> [To do] Exactly reproduce the lines of the listing below from the one containing "IPR015064 Sporulation inhibitor" through the one containing "ATOM 10 C CA". Skip the images.
━━━━━━━━━━━━━━━━
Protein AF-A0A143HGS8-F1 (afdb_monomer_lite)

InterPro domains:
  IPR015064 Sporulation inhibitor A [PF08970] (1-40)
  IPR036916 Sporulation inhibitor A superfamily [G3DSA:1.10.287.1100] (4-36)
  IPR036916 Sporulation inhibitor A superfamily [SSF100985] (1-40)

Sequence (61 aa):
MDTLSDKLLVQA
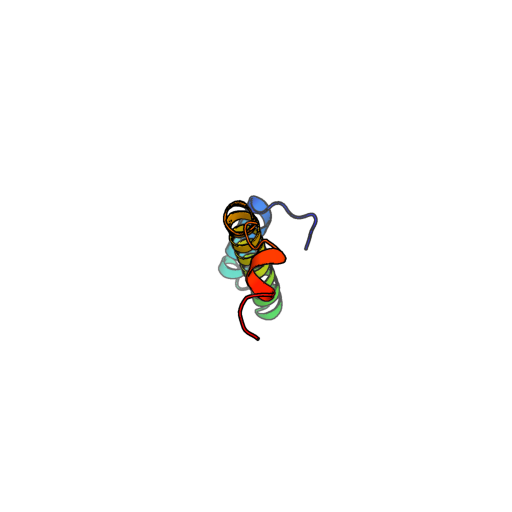YKDAKRNNLNPEFIRILEEEIHHRVLRKVLSNSQGRDMLFDEESLMEIQ

Secondary structure (DSSP, 8-state):
-TTS-HHHHHHHHHHHHHTT--HHHHHHHHHHHHHHHHHHHHHHHTTT-----GGGGSS--

Foldseek 3Di:
DPPDDLVRLVVVLVVCVVVVHDPVVNVVSVVVNVVVVVVVVVVVVVVPPPPPDPVVVPPPD

pLDDT: mean 81.19, std 19.8, range [43.12, 98.44]

Radius of gyration: 19.17 Å; chains: 1; bounding box: 25×23×61 Å

Organism: NCBI:txid241244

Structure (mmCIF, N/CA/C/O backbone):
data_AF-A0A143HGS8-F1
#
_entry.id   AF-A0A143HGS8-F1
#
loop_
_atom_site.group_PDB
_atom_site.id
_atom_site.type_symbol
_atom_site.label_atom_id
_atom_site.label_alt_id
_atom_site.label_comp_id
_atom_site.label_asym_id
_atom_site.label_entity_id
_atom_site.label_seq_id
_atom_site.pdbx_PDB_ins_code
_atom_site.Cartn_x
_atom_site.Cartn_y
_atom_site.Cartn_z
_atom_site.occupancy
_atom_site.B_iso_or_equiv
_atom_site.auth_seq_id
_atom_site.auth_comp_id
_atom_sit
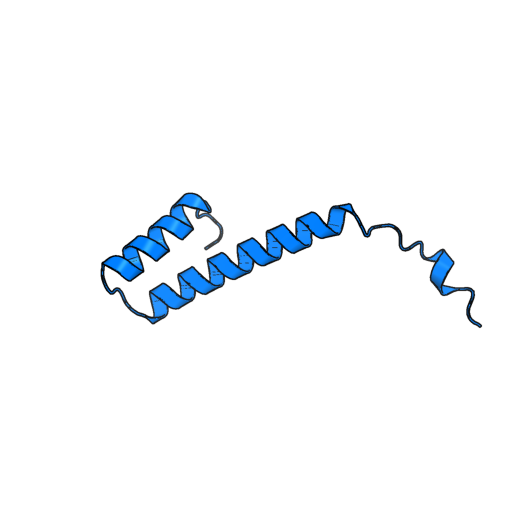e.auth_asym_id
_atom_site.auth_atom_id
_atom_site.pdbx_PDB_model_num
ATOM 1 N N . MET A 1 1 ? 0.380 9.840 -4.076 1.00 70.00 1 MET A N 1
ATOM 2 C CA . MET A 1 1 ? 1.153 10.072 -2.823 1.00 70.00 1 MET A CA 1
ATOM 3 C C . MET A 1 1 ? 2.640 9.844 -3.093 1.00 70.00 1 MET A C 1
ATOM 5 O O . MET A 1 1 ? 3.331 9.115 -2.385 1.00 70.00 1 MET A O 1
ATOM 9 N N . ASP A 1 2 ? 3.160 10.474 -4.139 1.00 72.12 2 ASP A N 1
ATOM 10 C CA . ASP A 1 2 ? 4.306 9.934 -4.882 1.00 72.12 2 ASP A CA 1
ATOM 11 C C . ASP A 1 2 ? 5.661 10.094 -4.183 1.00 72.12 2 ASP A C 1
ATOM 13 O O . ASP A 1 2 ? 6.623 9.420 -4.535 1.00 72.12 2 ASP A O 1
ATOM 17 N N . THR A 1 3 ? 5.734 10.933 -3.148 1.00 83.38 3 THR A N 1
ATOM 18 C CA . THR A 1 3 ? 6.945 11.154 -2.343 1.00 83.38 3 THR A CA 1
ATOM 19 C C . THR A 1 3 ? 7.062 10.211 -1.144 1.00 83.38 3 THR A C 1
ATOM 21 O O . THR A 1 3 ? 8.115 10.149 -0.507 1.00 83.38 3 THR A O 1
ATOM 24 N N . LEU A 1 4 ? 6.003 9.462 -0.817 1.00 88.00 4 LEU A N 1
ATOM 25 C CA . LEU A 1 4 ? 6.034 8.502 0.281 1.00 88.00 4 LEU A CA 1
ATOM 26 C C . LEU A 1 4 ? 6.843 7.266 -0.127 1.00 88.00 4 LEU A C 1
ATOM 28 O O . LEU A 1 4 ? 6.614 6.703 -1.195 1.00 88.00 4 LEU A O 1
ATOM 32 N N . SER A 1 5 ? 7.736 6.784 0.740 1.00 93.38 5 SER A N 1
ATOM 33 C CA . SER A 1 5 ? 8.367 5.475 0.523 1.00 93.38 5 SER A CA 1
ATOM 34 C C . SER A 1 5 ? 7.343 4.344 0.664 1.00 93.38 5 SER A C 1
ATOM 36 O O . SER A 1 5 ? 6.397 4.451 1.446 1.00 93.38 5 SER A O 1
ATOM 38 N N . ASP A 1 6 ? 7.554 3.224 -0.032 1.00 92.88 6 ASP A N 1
ATOM 39 C CA . ASP A 1 6 ? 6.635 2.076 0.032 1.00 92.88 6 ASP A CA 1
ATOM 40 C C . ASP A 1 6 ? 6.478 1.532 1.455 1.00 92.88 6 ASP A C 1
ATOM 42 O O . ASP A 1 6 ? 5.381 1.170 1.877 1.00 92.88 6 ASP A O 1
ATOM 46 N N . LYS A 1 7 ? 7.573 1.527 2.227 1.00 94.06 7 LYS A N 1
ATOM 47 C CA . LYS A 1 7 ? 7.558 1.109 3.633 1.00 94.06 7 LYS A CA 1
ATOM 48 C C . LYS A 1 7 ? 6.642 2.009 4.463 1.00 94.06 7 LYS A C 1
ATOM 50 O O . LYS A 1 7 ? 5.841 1.501 5.245 1.00 94.06 7 LYS A O 1
ATOM 55 N N . LEU A 1 8 ? 6.749 3.326 4.279 1.00 96.00 8 LEU A N 1
ATOM 56 C CA . LEU A 1 8 ? 5.929 4.290 5.005 1.00 96.00 8 LEU A CA 1
ATOM 57 C C . LEU A 1 8 ? 4.460 4.224 4.565 1.00 96.00 8 LEU A C 1
ATOM 59 O O . LEU A 1 8 ? 3.578 4.363 5.404 1.00 96.00 8 LEU A O 1
ATOM 63 N N . LEU A 1 9 ? 4.189 3.940 3.288 1.00 95.56 9 LEU A N 1
ATOM 64 C CA . LEU A 1 9 ? 2.828 3.855 2.751 1.00 95.56 9 LEU A CA 1
ATOM 65 C C . LEU A 1 9 ? 2.078 2.655 3.335 1.00 95.56 9 LEU A C 1
ATOM 67 O O . LEU A 1 9 ? 0.957 2.785 3.825 1.00 95.56 9 LEU A O 1
ATOM 71 N N . VAL A 1 10 ? 2.736 1.494 3.363 1.00 96.44 10 VAL A N 1
ATOM 72 C CA . VAL A 1 10 ? 2.183 0.284 3.982 1.00 96.44 10 VAL A CA 1
ATOM 73 C C . VAL A 1 10 ? 1.999 0.472 5.488 1.00 96.44 10 VAL A C 1
ATOM 75 O O . VAL A 1 10 ? 1.007 0.003 6.047 1.00 96.44 10 VAL A O 1
ATOM 78 N N . GLN A 1 11 ? 2.933 1.154 6.157 1.00 97.19 11 GLN A N 1
ATOM 79 C CA . GLN A 1 11 ? 2.797 1.461 7.579 1.00 97.19 11 GLN A CA 1
ATOM 80 C C . GLN A 1 11 ? 1.601 2.388 7.840 1.00 97.19 11 GLN A C 1
ATOM 82 O O . GLN A 1 11 ? 0.778 2.071 8.694 1.00 97.19 11 GLN A O 1
ATOM 87
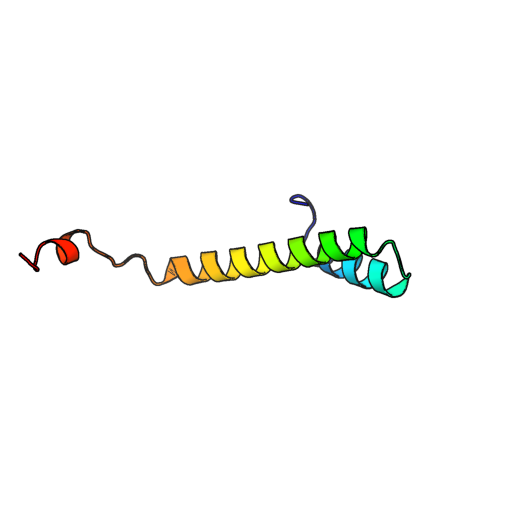 N N . ALA A 1 12 ? 1.442 3.455 7.053 1.00 96.75 12 ALA A N 1
ATOM 88 C CA . ALA A 1 12 ? 0.314 4.376 7.163 1.00 96.75 12 ALA A CA 1
ATOM 89 C C . ALA A 1 12 ? -1.036 3.667 6.971 1.00 96.75 12 ALA A C 1
ATOM 91 O O . ALA A 1 12 ? -1.959 3.905 7.743 1.00 96.75 12 ALA A O 1
ATOM 92 N N . TYR A 1 13 ? -1.147 2.744 6.007 1.00 97.88 13 TYR A N 1
ATOM 93 C CA . TYR A 1 13 ? -2.356 1.932 5.813 1.00 97.88 13 TYR A CA 1
ATOM 94 C C . TYR A 1 13 ? -2.671 1.050 7.028 1.00 97.88 13 TYR A C 1
ATOM 96 O O . TYR A 1 13 ? -3.811 1.015 7.499 1.00 97.88 13 TYR A O 1
ATOM 104 N N . LYS A 1 14 ? -1.659 0.361 7.572 1.00 98.00 14 LYS A N 1
ATOM 105 C CA . LYS A 1 14 ? -1.821 -0.486 8.764 1.00 98.00 14 LYS A CA 1
ATOM 106 C C . LYS A 1 14 ? -2.246 0.331 9.979 1.00 98.00 14 LYS A C 1
ATOM 108 O O . LYS A 1 14 ? -3.170 -0.069 10.685 1.00 98.00 14 LYS A O 1
ATOM 113 N N . ASP A 1 15 ? -1.607 1.474 10.198 1.00 98.00 15 ASP A N 1
ATOM 114 C CA . ASP A
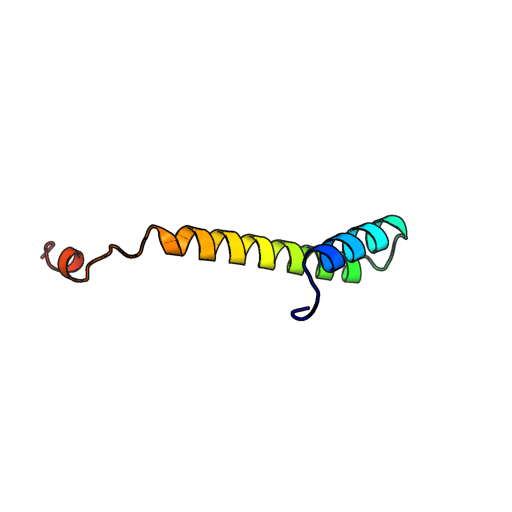 1 15 ? -1.933 2.368 11.304 1.00 98.00 15 ASP A CA 1
ATOM 115 C C . ASP A 1 15 ? -3.332 2.977 11.128 1.00 98.00 15 ASP A C 1
ATOM 117 O O . ASP A 1 15 ? -4.094 3.036 12.093 1.00 98.00 15 ASP A O 1
ATOM 121 N N . ALA A 1 16 ? -3.721 3.348 9.905 1.00 97.94 16 ALA A N 1
ATOM 122 C CA . ALA A 1 16 ? -5.055 3.865 9.611 1.00 97.94 16 ALA A CA 1
ATOM 123 C C . ALA A 1 16 ? -6.154 2.829 9.886 1.00 97.94 16 ALA A C 1
ATOM 125 O O . ALA A 1 16 ? -7.150 3.156 10.534 1.00 97.94 16 ALA A O 1
ATOM 126 N N . LYS A 1 17 ? -5.945 1.569 9.476 1.00 97.75 17 LYS A N 1
ATOM 127 C CA . LYS A 1 17 ? -6.849 0.459 9.812 1.00 97.75 17 LYS A CA 1
ATOM 128 C C . LYS A 1 17 ? -6.898 0.186 11.313 1.00 97.75 17 LYS A C 1
ATOM 130 O O . LYS A 1 17 ? -7.981 0.022 11.858 1.00 97.75 17 LYS A O 1
ATOM 135 N N . ARG A 1 18 ? -5.749 0.168 11.998 1.00 98.44 18 ARG A N 1
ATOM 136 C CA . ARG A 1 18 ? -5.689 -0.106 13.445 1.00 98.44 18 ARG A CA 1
━━━━━━━━━━━━━━━━
> [Task solution]
  IPR015064 Sporulation inhibitor A [PF08970] (1-40)
  IPR036916 Sporulation inhibitor A superfamily [G3DSA:1.10.287.1100] (4-36)
  IPR036916 Sporulation inhibitor A superfamily [SSF100985] (1-40)

Sequence (61 aa):
MDTLSDKLLVQA
YKDAKRNNLNPEFIRILEEEIHHRVLRKVLSNSQGRDMLFDEESLMEIQ

Secondary structure (DSSP, 8-state):
-TTS-HHHHHHHHHHHHHTT--HHHHHHHHHHHHHHHHHHHHHHHTTT-----GGGGSS--

Foldseek 3Di:
DPPDDLVRLVVVLVVCVVVVHDPVVNVVSVVVNVVVVVVVVVVVVVVPPPPPDPVVVPPPD

pLDDT: mean 81.19, std 19.8, range [43.12, 98.44]

Radius of gyration: 19.17 Å; chains: 1; bounding box: 25×23×61 Å

Organism: NCBI:txid241244

Structure (mmCIF, N/CA/C/O backbone):
data_AF-A0A143HGS8-F1
#
_entry.id   AF-A0A143HGS8-F1
#
loop_
_atom_site.group_PDB
_atom_site.id
_atom_site.type_symbol
_atom_site.label_atom_id
_atom_site.label_alt_id
_atom_site.label_comp_id
_atom_site.label_asym_id
_atom_site.label_entity_id
_atom_site.label_seq_id
_atom_site.pdbx_PDB_ins_code
_atom_site.Cartn_x
_atom_site.Cartn_y
_atom_site.Cartn_z
_atom_site.occupancy
_atom_site.B_iso_or_equiv
_atom_site.auth_seq_id
_atom_site.auth_comp_id
_atom_sit
e.auth_asym_id
_atom_site.auth_atom_id
_atom_site.pdbx_PDB_model_num
ATOM 1 N N . MET A 1 1 ? 0.380 9.840 -4.076 1.00 70.00 1 MET A N 1
ATOM 2 C CA . MET A 1 1 ? 1.153 10.072 -2.823 1.00 70.00 1 MET A CA 1
ATOM 3 C C . MET A 1 1 ? 2.640 9.844 -3.093 1.00 70.00 1 MET A C 1
ATOM 5 O O . MET A 1 1 ? 3.331 9.115 -2.385 1.00 70.00 1 MET A O 1
ATOM 9 N N . ASP A 1 2 ? 3.160 10.474 -4.139 1.00 72.12 2 ASP A N 1
ATOM 10 C CA . ASP A 1 2 ? 4.306 9.934 -4.882 1.00 72.12 2 ASP A CA 1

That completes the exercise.